The project was first reported by CBS'"60 Minutes" Sunday night, hours before millions of shoppers turned to their computers to hunt Cyber Monday bargains.
Amazon CEO Jeff Bezos said in the interview that while his octocopters look like something out of science fiction, there's no reason they can't be used as delivery vehicles.
Bezos said the drones can carry packages that weigh up to five pounds, which covers about 86 percent of the items Amazon delivers. The drones the company is testing have a range of about 10 miles, which Bezos noted could cover a significant portion of the population in urban areas.
Bezos told "60 Minutes" the project could become a working service in four or five years.
Unlike the drones used by the military, Bezos' proposed flying machines won't need humans to control them remotely. Amazon's drones would receive a set of GPS coordinates and automatically fly to them, presumably avoiding buildings, power lines and other obstacles.
Delivery drones raise a host of concerns, from air traffic safety to homeland security and privacy. There are technological and legal obstacles, too _similar to Google's experimental driverless car. How do you design a machine that safely navigates the roads or skies without hitting anything? And, if an accident occurs, who's legally liable?
Delivering packages by drone might be impossible in a city like Washington D.C. which has many no-fly zones.
But technology entrepreneur and futurist Ray Kurzweil notes that "technology has always been a double edged sword."
"Fire kept us warm and cooked our food but also was used to burn down our villages," says Kurzweil.
"It's fascinating as an idea and probably very hard to execute," says Tim Bajarin, an analyst with Creative Strategies who sees Bezos as an unconventional thinker. "If he could really deliver something you order within 30 minutes, he would rewrite the rules of online retail."
Amazon has already done that once. In 1995, with investments from family and friends, Bezos began operating Amazon as an online bookseller out of a Seattle garage. Over nearly two decades, Amazon grew to become the world's largest online retailer, selling everything from shoes to groceries to diapers and power tools.
Amazon spends heavily on growing its business, improving order fulfillment and expanding into new areas. Those investments have come at the expense of consistent profitability, but investors have been largely forgiving, focusing on the company's long-term promise and double-digit revenue growth.
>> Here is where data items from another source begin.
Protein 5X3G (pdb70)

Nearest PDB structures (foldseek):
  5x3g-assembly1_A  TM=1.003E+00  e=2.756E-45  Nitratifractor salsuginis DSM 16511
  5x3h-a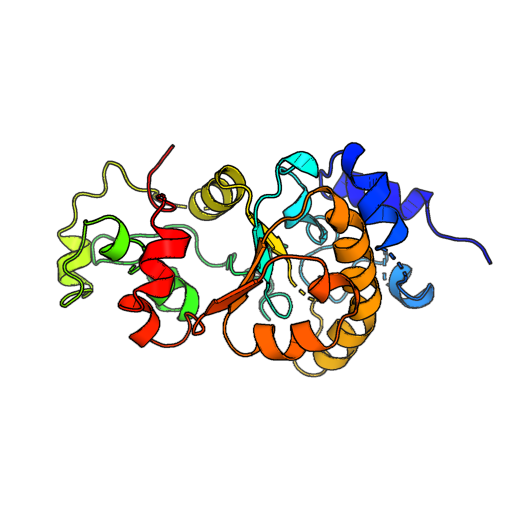ssembly1_A  TM=1.000E+00  e=2.566E-40  Nitratifractor salsuginis DSM 16511
  4l5n-assembly1_A  TM=6.520E-01  e=3.789E-10  Human alphaherpesvirus 1 strain 17
  2ssp-assembly1_E  TM=6.480E-01  e=8.458E-09  Homo sapiens
  4lyl-assembly1_A  TM=7.045E-01  e=4.579E-08  Gadus morhua

B-factor: mean 34.64, std 9.75, range [14.26, 81.23]

Structure (mmCIF, N/CA/C/O backbone):
data_5X3G
#
_entry.id   5X3G
#
_cell.length_a   37.874
_cell.length_b   59.393
_cell.length_c   99.678
_cell.angle_alpha   90.00
_cell.angle_beta   90.00
_cell.angle_gamma   90.00
#
_symmetry.space_group_name_H-M   'P 21 21 21'
#
loop_
_entity.id
_entity.type
_entity.pdbx_description
1 polymer 'Uracil-DNA glycosylase'
2 water water
#
loop_
_atom_site.group_PDB
_atom_site.id
_atom_site.type_symbol
_atom_site.label_atom_id
_atom_site.label_alt_id
_atom_site.label_comp_id
_atom_site.label_asym_id
_atom_site.label_entity_id
_atom_site.label_seq_id
_atom_site.pdbx_PDB_ins_code
_atom_site.Cartn_x
_atom_site.Cartn_y
_atom_site.Cartn_z
_atom_site.occupancy
_atom_site.B_iso_or_equiv
_atom_site.auth_seq_id
_atom_site.auth_comp_id
_atom_site.auth_asym_id
_atom_site.auth_atom_id
_atom_site.pdbx_PDB_model_num
ATOM 1 N N . THR A 1 7 ? 17.580 29.059 40.027 1.00 57.98 7 THR A N 1
ATOM 2 C CA . THR A 1 7 ? 17.579 28.237 38.822 1.00 60.41 7 THR A CA 1
ATOM 3 C C . THR A 1 7 ? 16.215 27.586 38.593 1.00 59.70 7 THR A C 1
ATOM 4 O O . THR A 1 7 ? 15.663 26.936 39.483 1.00 50.71 7 THR A O 1
ATOM 8 N N . ASN A 1 8 ? 15.685 27.767 37.385 1.00 50.81 8 ASN A N 1
ATOM 9 C CA . ASN A 1 8 ? 14.335 27.318 37.072 1.00 44.90 8 ASN A CA 1
ATOM 10 C C . ASN A 1 8 ? 14.260 25.796 37.016 1.00 53.70 8 ASN A C 1
ATOM 11 O O . ASN A 1 8 ? 15.226 25.121 36.650 1.00 43.69 8 ASN A O 1
ATOM 16 N N . ARG A 1 9 ? 13.091 25.256 37.390 1.00 37.93 9 ARG A N 1
ATOM 17 C CA . ARG A 1 9 ? 12.819 23.828 37.351 1.00 46.71 9 ARG A CA 1
ATOM 18 C C . ARG A 1 9 ? 11.741 23.530 36.315 1.00 38.13 9 ARG A C 1
ATOM 19 O O . ARG A 1 9 ? 10.816 24.330 36.137 1.00 39.05 9 ARG A O 1
ATOM 27 N N . PRO A 1 10 ? 11.833 22.369 35.598 1.00 46.09 10 PRO A N 1
ATOM 28 C CA . PRO A 1 10 ? 10.875 22.057 34.522 1.00 41.75 10 PRO A CA 1
ATOM 29 C C . PRO A 1 10 ? 9.600 21.399 35.042 1.00 45.71 10 PRO A C 1
ATOM 30 O O . PRO A 1 10 ? 9.207 20.313 34.610 1.00 37.74 10 PRO A O 1
ATOM 34 N N . ILE A 1 11 ? 8.933 22.078 35.979 1.00 32.88 11 ILE A N 1
ATOM 35 C CA . ILE A 1 11 ? 7.764 21.501 36.642 1.00 36.57 11 ILE A CA 1
ATOM 36 C C . ILE A 1 11 ? 6.651 21.226 35.635 1.00 42.06 11 ILE A C 1
ATOM 37 O O . ILE A 1 11 ? 6.050 20.144 35.626 1.00 29.77 11 ILE A O 1
ATOM 42 N N . HIS A 1 12 ? 6.358 22.207 34.776 1.00 35.59 12 HIS A N 1
ATOM 43 C CA . HIS A 1 12 ? 5.325 22.025 33.759 1.00 38.45 12 HIS A CA 1
ATOM 44 C C . HIS A 1 12 ? 5.651 20.843 32.853 1.00 33.65 12 HIS A C 1
ATOM 45 O O . HIS A 1 12 ? 4.771 20.032 32.529 1.00 34.70 12 HIS A O 1
ATOM 52 N N . GLN A 1 13 ? 6.919 20.716 32.455 1.00 31.99 13 GLN A N 1
ATOM 53 C CA . GLN A 1 13 ? 7.329 19.599 31.613 1.00 33.19 13 GLN A CA 1
ATOM 54 C C . GLN A 1 13 ? 7.193 18.264 32.333 1.00 32.53 13 GLN A C 1
ATOM 55 O O . GLN A 1 13 ? 6.883 17.254 31.696 1.00 28.97 13 GLN A O 1
ATOM 61 N N . LEU A 1 14 ? 7.434 18.232 33.646 1.00 31.45 14 LEU A N 1
ATOM 62 C CA . LEU A 1 14 ? 7.339 16.970 34.376 1.00 33.29 14 LEU A CA 1
ATOM 63 C C . LEU A 1 14 ? 5.887 16.553 34.568 1.00 30.12 14 LEU A C 1
ATOM 64 O O . LEU A 1 14 ? 5.560 15.364 34.473 1.00 33.21 14 LEU A O 1
ATOM 69 N N . GLN A 1 15 ? 5.003 17.514 34.847 1.00 26.51 15 GLN A N 1
ATOM 70 C CA . GLN A 1 15 ? 3.577 17.206 34.854 1.00 35.57 15 GLN A CA 1
ATOM 71 C C . GLN A 1 15 ? 3.130 16.704 33.485 1.00 37.02 15 GLN A C 1
ATOM 72 O O . GLN A 1 15 ? 2.323 15.766 33.386 1.00 36.95 15 GLN A O 1
ATOM 78 N N . GLU A 1 16 ? 3.669 17.298 32.414 1.00 32.45 16 GLU A N 1
ATOM 79 C CA . GLU A 1 16 ? 3.405 16.775 31.077 1.00 36.05 16 GLU A CA 1
ATOM 80 C C . GLU A 1 16 ? 3.886 15.335 30.941 1.00 32.03 16 GLU A C 1
ATOM 81 O O . GLU A 1 16 ? 3.173 14.489 30.395 1.00 29.25 16 GLU A O 1
ATOM 87 N N . LEU A 1 17 ? 5.095 15.042 31.425 1.00 27.24 17 LEU A N 1
ATOM 88 C CA . LEU A 1 17 ? 5.628 13.686 31.330 1.00 34.39 17 LEU A CA 1
ATOM 89 C C . LEU A 1 17 ? 4.740 12.694 32.067 1.00 28.16 17 LEU A C 1
ATOM 90 O O . LEU A 1 17 ? 4.513 11.576 31.588 1.00 24.64 17 LEU A O 1
ATOM 95 N N . LEU A 1 18 ? 4.227 13.086 33.234 1.00 23.70 18 LEU A N 1
ATOM 96 C CA . LEU A 1 18 ? 3.312 12.218 33.967 1.00 30.41 18 LEU A CA 1
ATOM 97 C C . LEU A 1 18 ? 2.034 11.975 33.175 1.00 32.13 18 LEU A C 1
ATOM 98 O O . LEU A 1 18 ? 1.548 10.841 33.097 1.00 30.46 18 LEU A O 1
ATOM 103 N N . ARG A 1 19 ? 1.476 13.030 32.575 1.00 32.72 19 ARG A N 1
ATOM 104 C CA . ARG A 1 19 ? 0.248 12.852 31.801 1.00 32.88 19 ARG A CA 1
ATOM 105 C C . ARG A 1 19 ? 0.482 11.978 30.573 1.00 28.57 19 ARG A C 1
ATOM 106 O O . ARG A 1 19 ? -0.367 11.151 30.221 1.00 31.53 19 ARG A O 1
ATOM 114 N N . LEU A 1 20 ? 1.626 12.151 29.907 1.00 33.37 20 LEU A N 1
ATOM 115 C CA . LEU A 1 20 ? 1.941 11.353 28.727 1.00 31.61 20 LEU A CA 1
ATOM 116 C C . LEU A 1 20 ? 2.063 9.876 29.075 1.00 31.15 20 LEU A C 1
ATOM 117 O O . LEU A 1 20 ? 1.657 9.008 28.292 1.00 28.68 20 LEU A O 1
ATOM 122 N N . ASN A 1 21 ? 2.623 9.572 30.244 1.00 24.01 21 ASN A N 1
ATOM 123 C CA . ASN A 1 21 ? 2.722 8.202 30.727 1.00 29.73 21 ASN A CA 1
ATOM 124 C C . ASN A 1 21 ? 1.416 7.687 31.320 1.00 31.59 21 ASN A C 1
ATOM 125 O O . ASN A 1 21 ? 1.341 6.507 31.677 1.00 33.39 21 ASN A O 1
ATOM 130 N N . GLY A 1 22 ? 0.392 8.531 31.428 1.00 30.88 22 GLY A N 1
ATOM 131 C CA . GLY A 1 22 ? -0.870 8.107 32.004 1.00 30.45 22 GLY A CA 1
ATOM 132 C C . GLY A 1 22 ? -0.849 7.956 33.508 1.00 34.55 22 GLY A C 1
ATOM 133 O O . GLY A 1 22 ? -1.571 7.114 34.050 1.00 29.96 22 GLY A O 1
ATOM 134 N N . VAL A 1 23 ? -0.041 8.748 34.198 1.00 26.34 23 VAL A N 1
ATOM 135 C CA . VAL A 1 23 ? 0.066 8.682 35.649 1.00 31.85 23 VAL A CA 1
ATOM 136 C C . VAL A 1 23 ? -0.958 9.632 36.252 1.00 38.77 23 VAL A C 1
ATOM 137 O O . VAL A 1 23 ? -1.178 10.736 35.741 1.00 35.44 23 VAL A O 1
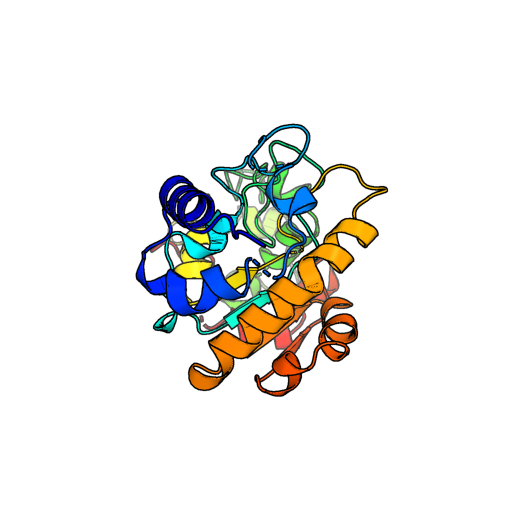ATOM 141 N N . ASP A 1 24 ? -1.598 9.204 37.337 1.00 44.23 24 ASP A N 1
ATOM 142 C CA . ASP A 1 24 ? -2.596 10.037 37.994 1.00 36.31 24 ASP A CA 1
ATOM 143 C C . ASP A 1 24 ? -1.925 11.173 38.762 1.00 36.66 24 ASP A C 1
ATOM 144 O O . ASP A 1 24 ? -0.779 11.057 39.204 1.00 36.75 24 ASP A O 1
ATOM 149 N N . GLU A 1 25 ? -2.656 12.286 38.926 1.00 31.34 25 GLU A N 1
ATOM 150 C CA . GLU A 1 25 ? -2.069 13.443 39.598 1.00 38.50 25 GLU A CA 1
ATOM 151 C C . GLU A 1 25 ? -1.798 13.170 41.073 1.00 36.20 25 GLU A C 1
ATOM 152 O O . GLU A 1 25 ? -0.975 13.862 41.686 1.00 31.97 25 GLU A O 1
ATOM 158 N N . GLU A 1 26 ? -2.473 12.174 41.663 1.00 35.05 26 GLU A N 1
ATOM 159 C CA . GLU A 1 26 ? -2.160 11.776 43.034 1.00 33.33 26 GLU A CA 1
ATOM 160 C C . GLU A 1 26 ? -0.691 11.429 43.217 1.00 33.94 26 GLU A C 1
ATOM 161 O O . GLU A 1 26 ? -0.190 11.476 44.346 1.00 38.89 26 GLU A O 1
ATOM 167 N N . TRP A 1 27 ? 0.003 11.063 42.141 1.00 31.81 27 TRP A N 1
ATOM 168 C CA . TRP A 1 27 ? 1.411 10.710 42.227 1.00 32.31 27 TRP A CA 1
ATOM 169 C C . TRP A 1 27 ? 2.330 11.918 42.331 1.00 27.45 27 TRP A C 1
ATOM 170 O O . TRP A 1 27 ? 3.515 11.741 42.634 1.00 25.72 27 TRP A O 1
ATOM 181 N N . GLU A 1 28 ? 1.820 13.128 42.107 1.00 30.34 28 GLU A N 1
ATOM 182 C CA . GLU A 1 28 ? 2.689 14.303 42.114 1.00 32.22 28 GLU A CA 1
ATOM 183 C C . GLU A 1 28 ? 3.419 14.545 43.434 1.00 23.71 28 GLU A C 1
ATOM 184 O O . GLU A 1 28 ? 4.611 14.897 43.382 1.00 33.69 28 GLU A O 1
ATOM 190 N N . PRO A 1 29 ? 2.805 14.398 44.617 1.00 30.19 29 PRO A N 1
ATOM 191 C CA . PRO A 1 29 ? 3.563 14.661 45.856 1.00 29.28 29 PRO A CA 1
ATOM 192 C C . PRO A 1 29 ? 4.787 13.779 46.029 1.00 35.43 29 PRO A C 1
ATOM 193 O O . PRO A 1 29 ? 5.772 14.217 46.637 1.00 39.88 29 PRO A O 1
ATOM 197 N N . ILE A 1 30 ? 4.759 12.552 45.517 1.00 35.17 30 ILE A N 1
ATOM 198 C CA . ILE A 1 30 ? 5.890 11.642 45.670 1.00 33.45 30 ILE A CA 1
ATOM 199 C C . ILE A 1 30 ? 6.818 11.701 44.463 1.00 24.48 30 ILE A C 1
ATOM 200 O O . ILE A 1 30 ? 8.043 11.667 44.610 1.00 33.87 30 ILE A O 1
ATOM 205 N N . LEU A 1 31 ? 6.251 11.812 43.264 1.00 26.70 31 LEU A N 1
ATOM 206 C CA . LEU A 1 31 ? 6.990 11.606 42.024 1.00 26.87 31 LEU A CA 1
ATOM 207 C C . LEU A 1 31 ? 7.663 12.876 41.517 1.00 34.65 31 LEU A C 1
ATOM 208 O O . LEU A 1 31 ? 8.785 12.814 41.001 1.00 31.00 31 LEU A O 1
ATOM 213 N N . LEU A 1 32 ? 7.004 14.029 41.645 1.00 33.71 32 LEU A N 1
ATOM 214 C CA . LEU A 1 32 ? 7.627 15.279 41.213 1.00 36.43 32 LEU A CA 1
ATOM 215 C C . LEU A 1 32 ? 8.877 15.612 42.020 1.00 35.67 32 LEU A C 1
ATOM 216 O O . LEU A 1 32 ? 9.904 15.947 41.405 1.00 34.19 32 LEU A O 1
ATOM 221 N N . PRO A 1 33 ? 8.877 15.552 43.360 1.00 33.33 33 PRO A N 1
ATOM 222 C CA . PRO A 1 33 ? 10.152 15.726 44.082 1.00 32.22 33 PRO A CA 1
ATOM 223 C C . PRO A 1 33 ? 11.233 14.763 43.626 1.00 37.41 33 PRO A C 1
ATOM 224 O O . PRO A 1 33 ? 12.350 15.193 43.306 1.00 34.33 33 PRO A O 1
ATOM 228 N N . ALA A 1 34 ? 10.920 13.465 43.575 1.00 34.25 34 ALA A N 1
ATOM 229 C CA . ALA A 1 34 ? 11.892 12.469 43.134 1.00 33.54 34 ALA A CA 1
ATOM 230 C C . ALA A 1 34 ? 12.507 12.851 41.793 1.00 29.70 34 ALA A C 1
ATOM 231 O O . ALA A 1 34 ? 13.732 12.976 41.669 1.00 32.12 34 ALA A O 1
ATOM 233 N N . LEU A 1 35 ? 11.660 13.076 40.784 1.00 24.56 35 LEU A N 1
ATOM 234 C C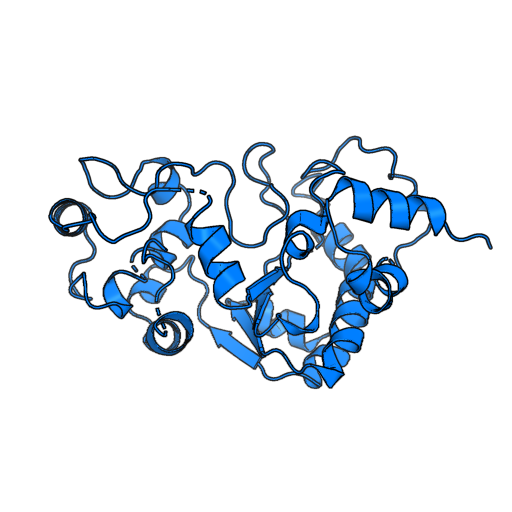A . LEU A 1 35 ? 12.152 13.453 39.464 1.00 24.70 35 LEU A CA 1
ATOM 235 C C . LEU A 1 35 ? 12.964 14.740 39.504 1.00 38.36 35 LEU A C 1
ATOM 236 O O . LEU A 1 35 ? 13.901 14.904 38.712 1.00 33.51 35 LEU A O 1
ATOM 249 N N . THR A 1 37 ? 15.113 15.566 41.464 1.00 31.21 37 THR A N 1
ATOM 250 C CA . THR A 1 37 ? 16.483 15.318 41.896 1.00 31.85 37 THR A CA 1
ATOM 251 C C . THR A 1 37 ? 17.420 15.041 40.726 1.00 32.76 37 THR A C 1
ATOM 252 O O . THR A 1 37 ? 18.642 15.089 40.902 1.00 37.76 37 THR A O 1
ATOM 256 N N . LEU A 1 38 ? 16.880 14.760 39.543 1.00 35.60 38 LEU A N 1
ATOM 257 C CA . LEU A 1 38 ? 17.713 14.595 38.361 1.00 36.04 38 LEU A CA 1
ATOM 258 C C . LEU A 1 38 ? 18.289 15.937 37.927 1.00 38.17 38 LEU A C 1
ATOM 259 O O . LEU A 1 38 ? 17.623 16.974 37.982 1.00 37.11 38 LEU A O 1
ATOM 264 N N . GLU A 1 39 ? 19.545 15.906 37.495 1.00 37.16 39 GLU A N 1
ATOM 265 C CA . GLU A 1 39 ? 20.279 17.101 37.100 1.00 43.35 39 GLU A CA 1
ATOM 266 C C . GLU A 1 39 ? 19.603 17.707 35.874 1.00 44.01 39 GLU A C 1
ATOM 267 O O . GLU A 1 39 ? 19.084 16.975 35.025 1.00 44.75 39 GLU A O 1
ATOM 273 N N . ASP A 1 40 ? 19.596 19.043 35.798 1.00 43.90 40 ASP A N 1
ATOM 274 C CA . ASP A 1 40 ? 18.754 19.740 34.825 1.00 42.19 40 ASP A CA 1
ATOM 275 C C . ASP A 1 40 ? 19.058 19.316 33.392 1.00 38.97 40 ASP A C 1
ATOM 276 O O . ASP A 1 40 ? 18.135 19.080 32.601 1.00 46.30 40 ASP A O 1
ATOM 281 N N . SER A 1 41 ? 20.341 19.225 33.030 1.00 40.94 41 SER A N 1
ATOM 282 C CA . SER A 1 41 ? 20.688 18.815 31.672 1.00 44.75 41 SER A CA 1
ATOM 283 C C . SER A 1 41 ? 20.171 17.414 31.373 1.00 38.25 41 SER A C 1
ATOM 284 O O . SER A 1 41 ? 19.667 17.151 30.274 1.00 42.02 41 SER A O 1
ATOM 286 N N . TYR A 1 42 ? 20.278 16.505 32.346 1.00 42.01 42 TYR A N 1
ATOM 287 C CA . TYR A 1 42 ? 19.733 15.163 32.171 1.00 43.03 42 TYR A CA 1
ATOM 288 C C . TYR A 1 42 ? 18.234 15.211 31.902 1.00 42.35 42 TYR A C 1
ATOM 289 O O . TYR A 1 42 ? 17.720 14.460 31.063 1.00 40.50 42 TYR A O 1
ATOM 298 N N . LEU A 1 43 ? 17.516 16.100 32.595 1.00 43.33 43 LEU A N 1
ATOM 299 C CA . LEU A 1 43 ? 16.079 16.224 32.375 1.00 36.06 43 LEU A CA 1
ATOM 300 C C . LEU A 1 43 ? 15.776 16.782 30.990 1.00 42.67 43 LEU A C 1
ATOM 301 O O . LEU A 1 43 ? 14.802 16.369 30.350 1.00 40.39 43 LEU A O 1
ATOM 306 N N . GLU A 1 44 ? 16.591 17.726 30.512 1.00 43.66 44 GLU A N 1
ATOM 307 C CA . GLU A 1 44 ? 16.384 18.256 29.167 1.00 40.85 44 GLU A CA 1
ATOM 308 C C . GLU A 1 44 ? 16.619 17.182 28.111 1.00 28.18 44 GLU A C 1
ATOM 309 O O . GLU A 1 44 ? 15.824 17.037 27.172 1.00 39.20 44 GLU A O 1
ATOM 311 N N . TRP A 1 45 ? 17.708 16.418 28.250 1.00 36.62 45 TRP A N 1
ATOM 312 C CA . TRP A 1 45 ? 17.954 15.302 27.342 1.00 35.58 45 TRP A CA 1
ATOM 313 C C . TRP A 1 45 ? 16.809 14.302 27.372 1.00 42.67 45 TRP A C 1
ATOM 314 O O . TRP A 1 45 ? 16.391 13.790 26.327 1.00 40.79 45 TRP A O 1
ATOM 333 N N . ALA A 1 47 ? 13.736 14.912 28.093 1.00 45.85 47 ALA A N 1
ATOM 334 C CA . ALA A 1 47 ? 12.602 15.523 27.412 1.00 43.87 47 ALA A CA 1
ATOM 335 C C . ALA A 1 47 ? 12.774 15.460 25.900 1.00 38.71 47 ALA A C 1
ATOM 336 O O . ALA A 1 47 ? 11.788 15.370 25.159 1.00 47.14 47 ALA A O 1
ATOM 338 N N . ALA A 1 48 ? 14.023 15.505 25.424 1.00 42.60 48 ALA A N 1
ATOM 339 C CA . ALA A 1 48 ? 14.271 15.410 23.988 1.00 52.95 48 ALA A CA 1
ATOM 340 C C . ALA A 1 48 ? 13.753 14.096 23.413 1.00 52.29 48 ALA A C 1
ATOM 341 O O . ALA A 1 48 ? 13.352 14.045 22.245 1.00 48.42 48 ALA A O 1
ATOM 343 N N . GLY A 1 49 ? 13.758 13.029 24.209 1.00 54.01 49 GLY A N 1
ATOM 344 C CA . GLY A 1 49 ? 13.106 11.797 23.814 1.00 31.09 49 GLY A CA 1
ATOM 345 C C . GLY A 1 49 ? 13.850 10.942 22.817 1.00 43.44 49 GLY A C 1
ATOM 346 O O . GLY A 1 49 ? 13.253 10.024 22.247 1.00 44.37 49 GLY A O 1
ATOM 347 N N . GLU A 1 50 ? 15.137 11.193 22.592 1.00 50.38 50 GLU A N 1
ATOM 348 C CA . GLU A 1 50 ? 15.897 10.437 21.609 1.00 47.02 50 GLU A CA 1
ATOM 349 C C . GLU A 1 50 ? 17.041 9.703 22.294 1.00 39.44 50 GLU A C 1
ATOM 350 O O . GLU A 1 50 ? 17.641 10.203 23.249 1.00 36.47 50 GLU A O 1
ATOM 356 N N . GLY A 1 51 ? 17.331 8.506 21.795 1.00 33.62 51 GLY A N 1
ATOM 357 C CA . GLY A 1 51 ? 18.535 7.797 22.175 1.00 36.68 51 GLY A CA 1
ATOM 358 C C . GLY A 1 51 ? 18.454 7.001 23.455 1.00 30.89 51 GLY A C 1
ATOM 359 O O . GLY A 1 51 ? 19.501 6.713 24.049 1.00 33.33 51 GLY A O 1
ATOM 360 N N . TYR A 1 52 ? 17.256 6.631 23.900 1.00 35.47 52 TYR A N 1
ATOM 361 C CA . TYR A 1 52 ? 17.129 5.810 25.094 1.00 35.74 52 TYR A CA 1
ATOM 362 C C . TYR A 1 52 ? 15.857 4.982 25.005 1.00 26.96 52 TYR A C 1
ATOM 363 O O . TYR A 1 52 ? 14.933 5.301 24.255 1.00 29.87 52 TYR A O 1
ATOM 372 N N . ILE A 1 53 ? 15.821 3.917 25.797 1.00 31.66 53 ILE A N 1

The company spent almost $2.9 billion in shipping last year, accounting for 4.7 percent of its net sales.
There is no prohibition on flying drones for recreational use, but since 2007, the Federal Aviation Administration has said they can't be used for commercial purposes.
"The technology has moved forward faster than the law has kept pace," says Brendan Schulman, special counsel at the law firm Kramer Levin Naftalis & Frankel LLP.
Schulman is currently challenging that regulation before a federal administrative law judge on behalf of a client who was using a radio-controlled aircraft to shoot video for an advertising agency. Autonomous flights like Amazon is proposing, without somebody at the controls, are also prohibited.
The FAA is slowly moving forward with guidelines on commercial drone use. Last year, Congress directed the agency to grant drones access to U.S. skies by September 2015. But the agency already has missed several key deadlines and said the process would take longer than Congress expected.
The FAA plans to propose rules next year that could allow limited use of drones weighing up to 55 pounds. But those rules are expected to include major restrictions on where drones can fly, posing significant limits on what Amazon could do. Many of the commercial advances in drone use have come out of Europe, Australia, and Japan. In Australia, for instance, an electric company is using drones to check on remote power lines.
"The delay has really been to the disadvantage of companies here," Schulman says. "Generally, the government wants to promote the advancement of science and technology. In this case, the government has done exactly the opposite and thwarted the ability of small, startup companies to develop commercial applications for this revolutionary technology."
Amazon isn't the only company awaiting guidelines. A Domino's franchise in the United Kingdom released a test flight video in June of the "DomiCopter," a drone used to deliver hot pizza.